» WORK INSTRUCTIONS
Please repeat the lines below exactly. Begin with the line containing "ATOM 3 C C . MET A 1 1 ? -9.821" and go on through the line containing "ATOM 30 N N".
***
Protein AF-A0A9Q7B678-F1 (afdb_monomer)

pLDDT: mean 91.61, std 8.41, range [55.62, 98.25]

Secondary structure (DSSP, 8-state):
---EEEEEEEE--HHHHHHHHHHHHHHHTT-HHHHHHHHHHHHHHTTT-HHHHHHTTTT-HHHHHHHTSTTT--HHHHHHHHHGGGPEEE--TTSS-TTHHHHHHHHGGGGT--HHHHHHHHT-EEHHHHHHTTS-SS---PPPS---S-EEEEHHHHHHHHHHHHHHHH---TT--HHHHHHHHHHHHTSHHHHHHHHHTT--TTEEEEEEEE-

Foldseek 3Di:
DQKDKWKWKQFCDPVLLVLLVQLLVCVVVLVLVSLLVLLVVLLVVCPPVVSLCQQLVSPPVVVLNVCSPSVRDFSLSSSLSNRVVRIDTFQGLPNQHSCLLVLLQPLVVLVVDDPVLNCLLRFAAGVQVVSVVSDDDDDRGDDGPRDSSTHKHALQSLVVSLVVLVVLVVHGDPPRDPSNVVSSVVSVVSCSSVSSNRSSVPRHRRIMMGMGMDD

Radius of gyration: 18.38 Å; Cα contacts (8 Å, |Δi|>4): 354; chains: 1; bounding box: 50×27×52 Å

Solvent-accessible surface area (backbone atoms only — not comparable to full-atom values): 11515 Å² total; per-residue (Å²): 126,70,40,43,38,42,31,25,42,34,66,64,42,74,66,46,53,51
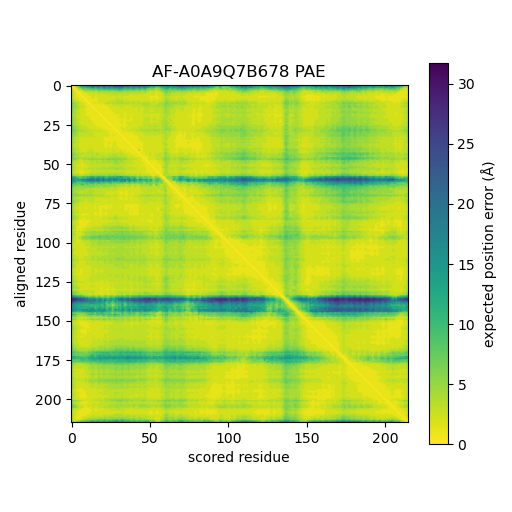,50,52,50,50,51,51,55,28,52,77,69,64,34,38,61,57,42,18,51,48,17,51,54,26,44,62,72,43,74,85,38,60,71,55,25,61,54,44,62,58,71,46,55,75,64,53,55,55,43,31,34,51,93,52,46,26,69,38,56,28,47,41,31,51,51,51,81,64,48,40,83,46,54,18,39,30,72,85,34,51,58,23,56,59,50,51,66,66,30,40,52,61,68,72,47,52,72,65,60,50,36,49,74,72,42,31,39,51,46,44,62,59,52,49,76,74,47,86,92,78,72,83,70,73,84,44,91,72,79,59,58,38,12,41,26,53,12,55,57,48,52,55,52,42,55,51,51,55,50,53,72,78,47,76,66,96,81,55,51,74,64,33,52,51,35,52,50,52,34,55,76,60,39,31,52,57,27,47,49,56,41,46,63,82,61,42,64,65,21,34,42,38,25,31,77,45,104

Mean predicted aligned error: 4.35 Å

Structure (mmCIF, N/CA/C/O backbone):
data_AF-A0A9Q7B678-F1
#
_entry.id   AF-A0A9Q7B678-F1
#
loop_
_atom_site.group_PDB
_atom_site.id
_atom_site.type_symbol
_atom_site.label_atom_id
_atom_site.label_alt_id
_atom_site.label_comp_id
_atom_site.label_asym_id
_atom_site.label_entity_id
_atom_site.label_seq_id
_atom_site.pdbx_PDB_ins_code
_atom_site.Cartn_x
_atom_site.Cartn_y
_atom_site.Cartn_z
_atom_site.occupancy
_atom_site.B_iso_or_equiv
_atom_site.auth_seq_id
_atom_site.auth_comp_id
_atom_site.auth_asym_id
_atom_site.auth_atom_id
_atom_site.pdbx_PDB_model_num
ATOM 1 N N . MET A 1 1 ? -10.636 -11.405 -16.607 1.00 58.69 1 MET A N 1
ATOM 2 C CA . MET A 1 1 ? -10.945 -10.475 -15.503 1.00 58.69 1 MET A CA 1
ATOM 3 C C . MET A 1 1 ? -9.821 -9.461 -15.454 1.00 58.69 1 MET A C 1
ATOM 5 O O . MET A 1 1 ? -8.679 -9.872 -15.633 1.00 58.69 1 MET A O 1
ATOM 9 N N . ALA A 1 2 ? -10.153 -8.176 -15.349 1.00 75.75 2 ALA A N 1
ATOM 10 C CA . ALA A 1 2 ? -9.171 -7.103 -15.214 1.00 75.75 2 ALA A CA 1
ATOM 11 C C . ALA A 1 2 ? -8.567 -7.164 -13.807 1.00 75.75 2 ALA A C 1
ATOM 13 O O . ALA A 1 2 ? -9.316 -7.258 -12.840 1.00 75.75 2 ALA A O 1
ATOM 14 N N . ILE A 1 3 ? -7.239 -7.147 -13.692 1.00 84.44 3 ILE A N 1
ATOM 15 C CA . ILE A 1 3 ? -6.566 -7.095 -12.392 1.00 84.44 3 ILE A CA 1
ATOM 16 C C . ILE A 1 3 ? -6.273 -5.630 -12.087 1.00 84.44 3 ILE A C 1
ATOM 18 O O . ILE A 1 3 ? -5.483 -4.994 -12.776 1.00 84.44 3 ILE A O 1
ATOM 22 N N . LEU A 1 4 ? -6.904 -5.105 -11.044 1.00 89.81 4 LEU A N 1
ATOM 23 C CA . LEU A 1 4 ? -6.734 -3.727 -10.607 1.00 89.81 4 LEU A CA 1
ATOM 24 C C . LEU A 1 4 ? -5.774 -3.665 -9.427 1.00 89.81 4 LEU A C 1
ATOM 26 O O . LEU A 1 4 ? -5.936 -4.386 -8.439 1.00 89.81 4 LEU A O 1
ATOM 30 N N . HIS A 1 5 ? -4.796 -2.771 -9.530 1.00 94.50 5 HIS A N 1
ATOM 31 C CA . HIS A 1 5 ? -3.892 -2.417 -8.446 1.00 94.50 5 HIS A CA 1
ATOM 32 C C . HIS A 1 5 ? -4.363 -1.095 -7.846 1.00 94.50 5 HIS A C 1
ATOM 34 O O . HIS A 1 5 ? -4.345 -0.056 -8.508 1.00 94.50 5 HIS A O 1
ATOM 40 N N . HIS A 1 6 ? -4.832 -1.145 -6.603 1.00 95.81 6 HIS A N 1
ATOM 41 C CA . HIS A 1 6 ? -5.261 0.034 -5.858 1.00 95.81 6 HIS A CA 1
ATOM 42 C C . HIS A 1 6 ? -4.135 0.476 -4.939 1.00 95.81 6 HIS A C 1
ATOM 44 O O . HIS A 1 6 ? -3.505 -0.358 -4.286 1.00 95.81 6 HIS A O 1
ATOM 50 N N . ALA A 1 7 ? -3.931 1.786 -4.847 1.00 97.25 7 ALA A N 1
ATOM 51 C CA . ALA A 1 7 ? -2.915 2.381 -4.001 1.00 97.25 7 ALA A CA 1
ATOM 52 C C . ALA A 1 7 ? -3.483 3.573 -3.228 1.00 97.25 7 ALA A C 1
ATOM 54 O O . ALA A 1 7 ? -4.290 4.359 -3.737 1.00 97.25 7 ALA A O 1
***
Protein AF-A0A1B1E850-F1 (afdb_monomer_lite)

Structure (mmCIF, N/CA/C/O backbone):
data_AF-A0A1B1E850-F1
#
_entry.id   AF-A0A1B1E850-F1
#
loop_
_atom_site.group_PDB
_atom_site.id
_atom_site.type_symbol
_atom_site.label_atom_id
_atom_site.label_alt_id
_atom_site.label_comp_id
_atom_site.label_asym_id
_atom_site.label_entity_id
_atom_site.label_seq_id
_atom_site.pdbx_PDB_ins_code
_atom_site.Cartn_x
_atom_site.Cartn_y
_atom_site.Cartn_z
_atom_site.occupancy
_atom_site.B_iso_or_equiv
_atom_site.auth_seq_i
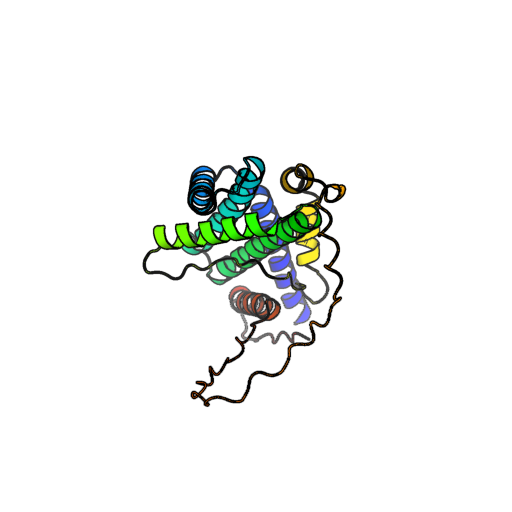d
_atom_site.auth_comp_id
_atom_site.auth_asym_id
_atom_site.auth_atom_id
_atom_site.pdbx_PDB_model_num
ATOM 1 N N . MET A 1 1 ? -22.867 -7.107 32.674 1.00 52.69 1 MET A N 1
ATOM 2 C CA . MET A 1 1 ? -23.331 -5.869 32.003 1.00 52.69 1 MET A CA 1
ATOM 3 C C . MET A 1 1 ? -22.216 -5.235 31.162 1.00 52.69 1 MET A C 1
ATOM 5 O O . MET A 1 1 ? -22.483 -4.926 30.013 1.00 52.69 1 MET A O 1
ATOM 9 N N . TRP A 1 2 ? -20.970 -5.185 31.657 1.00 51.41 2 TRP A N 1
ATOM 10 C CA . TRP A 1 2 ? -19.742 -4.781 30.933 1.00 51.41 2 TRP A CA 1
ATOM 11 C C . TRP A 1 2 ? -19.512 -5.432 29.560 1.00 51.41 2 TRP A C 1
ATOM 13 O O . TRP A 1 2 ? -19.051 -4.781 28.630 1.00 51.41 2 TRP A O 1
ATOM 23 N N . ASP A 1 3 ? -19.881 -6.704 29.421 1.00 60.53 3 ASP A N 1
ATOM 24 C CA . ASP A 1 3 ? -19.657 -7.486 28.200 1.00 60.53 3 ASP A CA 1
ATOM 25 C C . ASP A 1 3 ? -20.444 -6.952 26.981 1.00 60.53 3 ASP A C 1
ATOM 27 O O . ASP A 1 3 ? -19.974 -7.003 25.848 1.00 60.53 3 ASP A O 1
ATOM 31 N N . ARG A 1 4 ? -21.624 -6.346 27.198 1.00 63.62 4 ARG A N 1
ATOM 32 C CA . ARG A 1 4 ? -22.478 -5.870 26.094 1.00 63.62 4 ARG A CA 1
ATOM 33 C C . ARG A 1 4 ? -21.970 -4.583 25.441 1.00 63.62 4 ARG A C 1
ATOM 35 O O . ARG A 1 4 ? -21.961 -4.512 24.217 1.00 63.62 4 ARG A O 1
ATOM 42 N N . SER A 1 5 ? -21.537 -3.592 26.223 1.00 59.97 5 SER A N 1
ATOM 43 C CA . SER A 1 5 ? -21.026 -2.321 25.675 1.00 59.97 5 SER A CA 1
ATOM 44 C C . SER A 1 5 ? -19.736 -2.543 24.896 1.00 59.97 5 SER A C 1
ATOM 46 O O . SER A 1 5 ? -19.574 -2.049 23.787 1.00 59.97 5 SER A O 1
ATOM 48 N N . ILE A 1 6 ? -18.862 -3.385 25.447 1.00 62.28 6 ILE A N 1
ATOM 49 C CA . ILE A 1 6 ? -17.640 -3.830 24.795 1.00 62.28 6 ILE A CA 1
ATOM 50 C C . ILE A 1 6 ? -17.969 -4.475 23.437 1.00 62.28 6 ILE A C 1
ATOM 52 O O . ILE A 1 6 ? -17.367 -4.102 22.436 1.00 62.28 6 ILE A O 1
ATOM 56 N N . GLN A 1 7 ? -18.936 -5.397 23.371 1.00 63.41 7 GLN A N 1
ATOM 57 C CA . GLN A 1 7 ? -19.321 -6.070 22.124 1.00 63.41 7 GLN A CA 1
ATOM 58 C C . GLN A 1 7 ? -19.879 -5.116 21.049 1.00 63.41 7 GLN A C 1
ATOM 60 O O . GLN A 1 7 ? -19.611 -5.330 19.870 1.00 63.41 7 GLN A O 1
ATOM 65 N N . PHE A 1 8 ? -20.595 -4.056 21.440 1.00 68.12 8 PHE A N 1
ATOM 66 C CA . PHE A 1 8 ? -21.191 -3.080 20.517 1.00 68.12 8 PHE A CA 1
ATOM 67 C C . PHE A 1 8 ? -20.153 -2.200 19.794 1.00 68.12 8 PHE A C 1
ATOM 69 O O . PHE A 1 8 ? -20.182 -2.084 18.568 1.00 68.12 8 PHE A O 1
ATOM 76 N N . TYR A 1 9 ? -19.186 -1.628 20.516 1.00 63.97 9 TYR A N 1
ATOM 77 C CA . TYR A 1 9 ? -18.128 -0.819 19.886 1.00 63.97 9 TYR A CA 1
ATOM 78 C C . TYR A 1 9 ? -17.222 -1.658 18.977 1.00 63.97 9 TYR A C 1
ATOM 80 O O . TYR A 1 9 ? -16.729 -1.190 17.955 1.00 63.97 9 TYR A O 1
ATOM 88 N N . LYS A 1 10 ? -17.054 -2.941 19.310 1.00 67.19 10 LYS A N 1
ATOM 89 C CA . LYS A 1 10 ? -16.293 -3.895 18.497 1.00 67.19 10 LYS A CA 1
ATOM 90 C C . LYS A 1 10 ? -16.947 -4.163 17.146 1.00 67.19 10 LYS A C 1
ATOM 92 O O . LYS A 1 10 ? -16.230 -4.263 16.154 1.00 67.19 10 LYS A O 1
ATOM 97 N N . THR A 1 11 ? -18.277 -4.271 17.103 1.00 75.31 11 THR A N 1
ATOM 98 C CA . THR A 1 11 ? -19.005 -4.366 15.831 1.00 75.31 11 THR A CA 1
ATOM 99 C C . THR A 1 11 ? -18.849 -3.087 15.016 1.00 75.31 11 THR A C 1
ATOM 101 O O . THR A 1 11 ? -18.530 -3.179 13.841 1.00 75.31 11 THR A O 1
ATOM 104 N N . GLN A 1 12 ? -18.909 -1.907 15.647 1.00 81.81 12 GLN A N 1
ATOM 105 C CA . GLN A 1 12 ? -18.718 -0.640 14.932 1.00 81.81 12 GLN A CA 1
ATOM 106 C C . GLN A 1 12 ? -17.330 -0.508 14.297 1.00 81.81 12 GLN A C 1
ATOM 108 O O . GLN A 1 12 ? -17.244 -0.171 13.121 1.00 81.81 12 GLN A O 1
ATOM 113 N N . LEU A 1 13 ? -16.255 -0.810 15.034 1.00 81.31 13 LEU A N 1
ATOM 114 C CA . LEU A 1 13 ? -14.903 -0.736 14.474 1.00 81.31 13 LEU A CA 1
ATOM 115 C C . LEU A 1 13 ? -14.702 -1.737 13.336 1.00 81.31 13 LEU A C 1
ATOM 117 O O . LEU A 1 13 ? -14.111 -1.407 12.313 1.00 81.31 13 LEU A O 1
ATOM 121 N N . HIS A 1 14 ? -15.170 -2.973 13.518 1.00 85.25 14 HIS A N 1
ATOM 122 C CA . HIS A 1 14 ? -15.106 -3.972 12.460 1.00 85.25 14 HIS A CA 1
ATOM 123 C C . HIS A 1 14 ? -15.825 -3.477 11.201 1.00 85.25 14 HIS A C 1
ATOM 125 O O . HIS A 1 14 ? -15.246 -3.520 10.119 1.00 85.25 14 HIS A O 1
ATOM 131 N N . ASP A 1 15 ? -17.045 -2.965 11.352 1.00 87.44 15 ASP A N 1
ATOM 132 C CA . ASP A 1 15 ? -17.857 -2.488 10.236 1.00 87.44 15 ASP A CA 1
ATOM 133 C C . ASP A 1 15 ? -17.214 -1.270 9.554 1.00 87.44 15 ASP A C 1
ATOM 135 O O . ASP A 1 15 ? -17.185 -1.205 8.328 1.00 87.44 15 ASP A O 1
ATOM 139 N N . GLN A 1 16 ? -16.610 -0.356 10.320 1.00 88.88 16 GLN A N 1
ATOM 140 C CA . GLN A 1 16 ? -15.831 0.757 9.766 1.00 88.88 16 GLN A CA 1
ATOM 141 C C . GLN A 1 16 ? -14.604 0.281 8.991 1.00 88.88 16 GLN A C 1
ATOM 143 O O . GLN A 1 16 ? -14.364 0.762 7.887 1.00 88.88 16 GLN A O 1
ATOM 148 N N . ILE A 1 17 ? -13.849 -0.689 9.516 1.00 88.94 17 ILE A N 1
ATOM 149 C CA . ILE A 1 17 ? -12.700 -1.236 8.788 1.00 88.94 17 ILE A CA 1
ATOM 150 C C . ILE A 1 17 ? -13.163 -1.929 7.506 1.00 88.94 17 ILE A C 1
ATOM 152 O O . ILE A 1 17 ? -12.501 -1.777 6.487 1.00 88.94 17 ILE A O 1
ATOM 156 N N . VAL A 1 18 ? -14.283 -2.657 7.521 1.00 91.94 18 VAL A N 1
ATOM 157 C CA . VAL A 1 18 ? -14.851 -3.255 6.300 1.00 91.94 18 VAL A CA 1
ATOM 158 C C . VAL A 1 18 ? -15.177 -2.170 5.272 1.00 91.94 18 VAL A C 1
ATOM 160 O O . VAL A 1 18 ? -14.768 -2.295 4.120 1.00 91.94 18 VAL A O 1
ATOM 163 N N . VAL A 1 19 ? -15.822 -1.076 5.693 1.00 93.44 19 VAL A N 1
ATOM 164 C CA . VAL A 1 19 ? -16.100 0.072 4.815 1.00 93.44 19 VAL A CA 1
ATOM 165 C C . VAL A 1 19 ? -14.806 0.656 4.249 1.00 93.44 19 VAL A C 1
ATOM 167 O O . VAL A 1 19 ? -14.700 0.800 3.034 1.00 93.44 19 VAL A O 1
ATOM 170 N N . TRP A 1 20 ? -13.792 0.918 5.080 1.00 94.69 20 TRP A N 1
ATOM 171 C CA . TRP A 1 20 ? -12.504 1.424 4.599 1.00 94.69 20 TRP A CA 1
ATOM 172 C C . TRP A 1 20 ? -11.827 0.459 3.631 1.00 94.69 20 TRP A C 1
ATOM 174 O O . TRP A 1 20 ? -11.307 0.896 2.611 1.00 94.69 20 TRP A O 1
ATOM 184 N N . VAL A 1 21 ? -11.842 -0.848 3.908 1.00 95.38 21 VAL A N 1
***
» RESULT FOR THIS TASK
ATOM 3 C C . MET A 1 1 ? -9.821 -9.461 -15.454 1.00 58.69 1 MET A C 1
ATOM 5 O O . MET A 1 1 ? -8.679 -9.872 -15.633 1.00 58.69 1 MET A O 1
ATOM 9 N N . ALA A 1 2 ? -10.153 -8.176 -15.349 1.00 75.75 2 ALA A N 1
ATOM 10 C CA . ALA A 1 2 ? -9.171 -7.103 -15.214 1.00 75.75 2 ALA A CA 1
ATOM 11 C C . ALA A 1 2 ? -8.567 -7.164 -13.807 1.00 75.75 2 ALA A C 1
ATOM 13 O O . ALA A 1 2 ? -9.316 -7.258 -12.840 1.00 75.75 2 ALA A O 1
ATOM 14 N N . ILE A 1 3 ? -7.239 -7.147 -13.692 1.00 84.44 3 ILE A N 1
ATOM 15 C CA . ILE A 1 3 ? -6.566 -7.095 -12.392 1.00 84.44 3 ILE A CA 1
ATOM 16 C C . ILE A 1 3 ? -6.273 -5.630 -12.087 1.00 84.44 3 ILE A C 1
ATOM 18 O O . ILE A 1 3 ? -5.483 -4.994 -12.776 1.00 84.44 3 ILE A O 1
ATOM 22 N N . LEU A 1 4 ? -6.904 -5.105 -11.044 1.00 89.81 4 LEU A N 1
ATOM 23 C CA . LEU A 1 4 ? -6.734 -3.727 -10.607 1.00 89.81 4 LEU A CA 1
ATOM 24 C C . LEU A 1 4 ? -5.774 -3.665 -9.427 1.00 89.81 4 LEU A C 1
ATOM 26 O O . LEU A 1 4 ? -5.936 -4.386 -8.439 1.00 89.81 4 LEU A O 1
ATOM 30 N N . HIS A 1 5 ? -4.796 -2.771 -9.530 1.00 94.50 5 HIS A N 1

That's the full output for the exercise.